Records from a dataset:
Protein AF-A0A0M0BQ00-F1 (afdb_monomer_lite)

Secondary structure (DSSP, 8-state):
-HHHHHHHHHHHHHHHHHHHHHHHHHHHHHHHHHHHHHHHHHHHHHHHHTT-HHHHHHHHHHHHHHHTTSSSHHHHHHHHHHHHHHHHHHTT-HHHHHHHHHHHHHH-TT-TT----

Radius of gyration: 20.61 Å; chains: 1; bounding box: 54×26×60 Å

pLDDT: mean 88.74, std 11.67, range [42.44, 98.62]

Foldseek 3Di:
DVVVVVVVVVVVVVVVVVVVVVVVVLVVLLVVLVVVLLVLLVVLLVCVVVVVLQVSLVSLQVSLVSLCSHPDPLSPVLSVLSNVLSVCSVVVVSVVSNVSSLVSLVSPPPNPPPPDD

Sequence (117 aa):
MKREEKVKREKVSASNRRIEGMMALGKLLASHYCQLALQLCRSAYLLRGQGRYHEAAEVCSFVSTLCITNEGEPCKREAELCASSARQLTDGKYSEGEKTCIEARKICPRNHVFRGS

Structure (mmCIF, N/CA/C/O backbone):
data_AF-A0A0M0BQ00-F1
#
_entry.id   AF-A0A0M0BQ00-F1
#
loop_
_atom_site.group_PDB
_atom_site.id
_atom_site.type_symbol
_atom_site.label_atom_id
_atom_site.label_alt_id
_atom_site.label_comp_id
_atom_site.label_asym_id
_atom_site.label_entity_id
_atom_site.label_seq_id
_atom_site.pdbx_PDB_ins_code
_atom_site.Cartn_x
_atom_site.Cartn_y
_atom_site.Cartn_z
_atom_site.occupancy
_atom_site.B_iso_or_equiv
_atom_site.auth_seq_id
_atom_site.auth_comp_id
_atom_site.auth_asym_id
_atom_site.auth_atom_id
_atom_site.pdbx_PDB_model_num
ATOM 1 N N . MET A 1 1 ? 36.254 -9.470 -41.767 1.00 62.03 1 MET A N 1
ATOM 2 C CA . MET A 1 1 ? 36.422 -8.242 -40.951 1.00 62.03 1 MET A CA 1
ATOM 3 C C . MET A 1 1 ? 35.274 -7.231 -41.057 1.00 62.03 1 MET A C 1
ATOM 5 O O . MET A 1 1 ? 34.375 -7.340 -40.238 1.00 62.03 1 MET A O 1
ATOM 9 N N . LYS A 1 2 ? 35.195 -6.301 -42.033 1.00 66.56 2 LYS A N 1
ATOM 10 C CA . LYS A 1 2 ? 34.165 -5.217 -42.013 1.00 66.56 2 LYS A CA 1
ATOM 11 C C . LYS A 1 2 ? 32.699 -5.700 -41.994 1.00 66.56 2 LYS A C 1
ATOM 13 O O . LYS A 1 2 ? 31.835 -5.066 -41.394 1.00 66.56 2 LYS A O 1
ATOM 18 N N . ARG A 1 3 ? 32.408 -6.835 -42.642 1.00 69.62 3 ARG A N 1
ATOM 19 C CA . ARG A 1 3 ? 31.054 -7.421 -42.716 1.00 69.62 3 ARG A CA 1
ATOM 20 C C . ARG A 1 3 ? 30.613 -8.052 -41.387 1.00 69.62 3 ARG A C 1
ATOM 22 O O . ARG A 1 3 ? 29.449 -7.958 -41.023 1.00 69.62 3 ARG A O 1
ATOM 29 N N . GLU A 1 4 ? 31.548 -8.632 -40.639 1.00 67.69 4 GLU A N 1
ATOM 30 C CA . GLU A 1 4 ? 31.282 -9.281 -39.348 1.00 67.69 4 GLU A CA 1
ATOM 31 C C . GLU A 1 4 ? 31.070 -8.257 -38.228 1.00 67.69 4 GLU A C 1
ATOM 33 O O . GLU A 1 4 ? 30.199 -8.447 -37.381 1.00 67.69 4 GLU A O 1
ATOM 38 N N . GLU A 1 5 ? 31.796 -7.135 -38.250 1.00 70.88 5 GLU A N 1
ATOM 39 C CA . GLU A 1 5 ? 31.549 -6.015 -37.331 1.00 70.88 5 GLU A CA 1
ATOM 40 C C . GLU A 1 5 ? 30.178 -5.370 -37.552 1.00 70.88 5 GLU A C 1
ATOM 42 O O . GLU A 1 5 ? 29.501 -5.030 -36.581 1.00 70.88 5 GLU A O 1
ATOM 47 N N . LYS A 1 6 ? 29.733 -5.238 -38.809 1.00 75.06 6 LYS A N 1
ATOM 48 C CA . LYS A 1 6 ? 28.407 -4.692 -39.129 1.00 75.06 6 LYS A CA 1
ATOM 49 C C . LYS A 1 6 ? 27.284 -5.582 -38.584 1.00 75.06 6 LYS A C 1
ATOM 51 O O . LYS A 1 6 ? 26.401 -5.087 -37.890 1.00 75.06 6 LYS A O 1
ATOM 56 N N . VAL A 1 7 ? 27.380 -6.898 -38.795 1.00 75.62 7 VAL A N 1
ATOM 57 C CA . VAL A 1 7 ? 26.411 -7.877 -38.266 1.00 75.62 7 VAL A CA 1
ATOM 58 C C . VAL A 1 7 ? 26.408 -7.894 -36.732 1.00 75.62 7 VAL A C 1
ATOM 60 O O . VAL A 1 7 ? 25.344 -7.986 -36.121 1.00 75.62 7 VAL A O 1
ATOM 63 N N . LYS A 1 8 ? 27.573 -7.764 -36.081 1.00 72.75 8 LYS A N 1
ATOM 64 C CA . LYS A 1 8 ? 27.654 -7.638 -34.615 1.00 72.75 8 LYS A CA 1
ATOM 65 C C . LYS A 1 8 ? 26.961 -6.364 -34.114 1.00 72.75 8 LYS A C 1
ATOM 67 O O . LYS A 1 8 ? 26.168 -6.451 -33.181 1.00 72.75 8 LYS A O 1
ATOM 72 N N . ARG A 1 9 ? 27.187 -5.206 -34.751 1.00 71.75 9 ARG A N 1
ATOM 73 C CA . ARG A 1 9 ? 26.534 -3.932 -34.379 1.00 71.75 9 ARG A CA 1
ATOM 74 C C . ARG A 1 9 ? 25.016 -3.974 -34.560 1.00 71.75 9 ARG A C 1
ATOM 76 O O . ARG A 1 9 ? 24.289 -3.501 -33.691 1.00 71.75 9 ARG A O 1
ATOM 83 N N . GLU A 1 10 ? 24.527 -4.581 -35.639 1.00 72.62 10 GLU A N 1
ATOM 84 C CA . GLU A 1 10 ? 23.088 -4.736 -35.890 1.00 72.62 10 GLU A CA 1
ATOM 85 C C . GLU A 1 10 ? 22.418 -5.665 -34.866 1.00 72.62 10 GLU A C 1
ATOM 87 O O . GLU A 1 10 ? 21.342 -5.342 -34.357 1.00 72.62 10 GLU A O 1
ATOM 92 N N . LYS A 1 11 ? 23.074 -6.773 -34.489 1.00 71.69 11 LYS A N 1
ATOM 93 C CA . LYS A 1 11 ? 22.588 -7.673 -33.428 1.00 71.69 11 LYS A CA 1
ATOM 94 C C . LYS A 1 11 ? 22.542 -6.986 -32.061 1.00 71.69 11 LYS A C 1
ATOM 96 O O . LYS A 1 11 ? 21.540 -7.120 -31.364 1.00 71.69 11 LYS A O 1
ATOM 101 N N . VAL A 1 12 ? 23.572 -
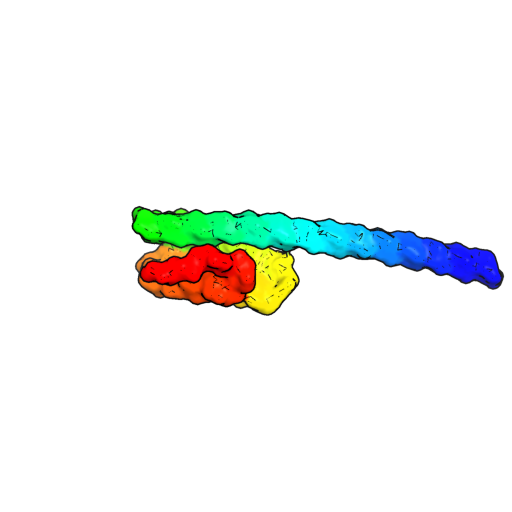6.216 -31.700 1.00 77.44 12 VAL A N 1
ATOM 102 C CA . VAL A 1 12 ? 23.598 -5.429 -30.450 1.00 77.44 12 VAL A CA 1
ATOM 103 C C . VAL A 1 12 ? 22.488 -4.373 -30.449 1.00 77.44 12 VAL A C 1
ATOM 105 O O . VAL A 1 12 ? 21.741 -4.269 -29.481 1.00 77.44 12 VAL A O 1
ATOM 108 N N . SER A 1 13 ? 22.299 -3.656 -31.560 1.00 79.44 13 SER A N 1
ATOM 109 C CA . SER A 1 13 ? 21.218 -2.673 -31.715 1.00 79.44 13 SER A CA 1
ATOM 110 C C . SER A 1 13 ? 19.824 -3.301 -31.572 1.00 79.44 13 SER A C 1
ATOM 112 O O . SER A 1 13 ? 18.962 -2.749 -30.891 1.00 79.44 13 SER A O 1
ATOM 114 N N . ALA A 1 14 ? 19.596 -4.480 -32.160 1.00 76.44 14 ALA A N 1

| WHAT THE TASK ASKS |
Could you return exactly the stretch of the data above that starts at the line with "ATOM 22 O O" and ends at the line with "ATOM 51 O O", both lines included?

| RESULT OF THIS TASK |
ATOM 22 O O . ARG A 1 3 ? 29.449 -7.958 -41.023 1.00 69.62 3 ARG A O 1
ATOM 29 N N . GLU A 1 4 ? 31.548 -8.632 -40.639 1.00 67.69 4 GLU A N 1
ATOM 30 C CA . GLU A 1 4 ? 31.282 -9.281 -39.348 1.00 67.69 4 GLU A CA 1
ATOM 31 C C . GLU A 1 4 ? 31.070 -8.257 -38.228 1.00 67.69 4 GLU A C 1
ATOM 33 O O . GLU A 1 4 ? 30.199 -8.447 -37.381 1.00 67.69 4 GLU A O 1
ATOM 38 N N . GLU A 1 5 ? 31.796 -7.135 -38.250 1.00 70.88 5 GLU A N 1
ATOM 39 C CA . GLU A 1 5 ? 31.549 -6.015 -37.331 1.00 70.88 5 GLU A CA 1
ATOM 40 C C . GLU A 1 5 ? 30.178 -5.370 -37.552 1.00 70.88 5 GLU A C 1
ATOM 42 O O . GLU A 1 5 ? 29.501 -5.030 -36.581 1.00 70.88 5 GLU A O 1
ATOM 47 N N . LYS A 1 6 ? 29.733 -5.238 -38.809 1.00 75.06 6 LYS A N 1
ATOM 48 C CA . LYS A 1 6 ? 28.407 -4.692 -39.129 1.00 75.06 6 LYS A CA 1
ATOM 49 C C . LYS A 1 6 ? 27.284 -5.582 -38.584 1.00 75.06 6 LYS A C 1
ATOM 51 O O . LYS A 1 6 ? 26.401 -5.087 -37.890 1.00 75.06 6 LYS A O 1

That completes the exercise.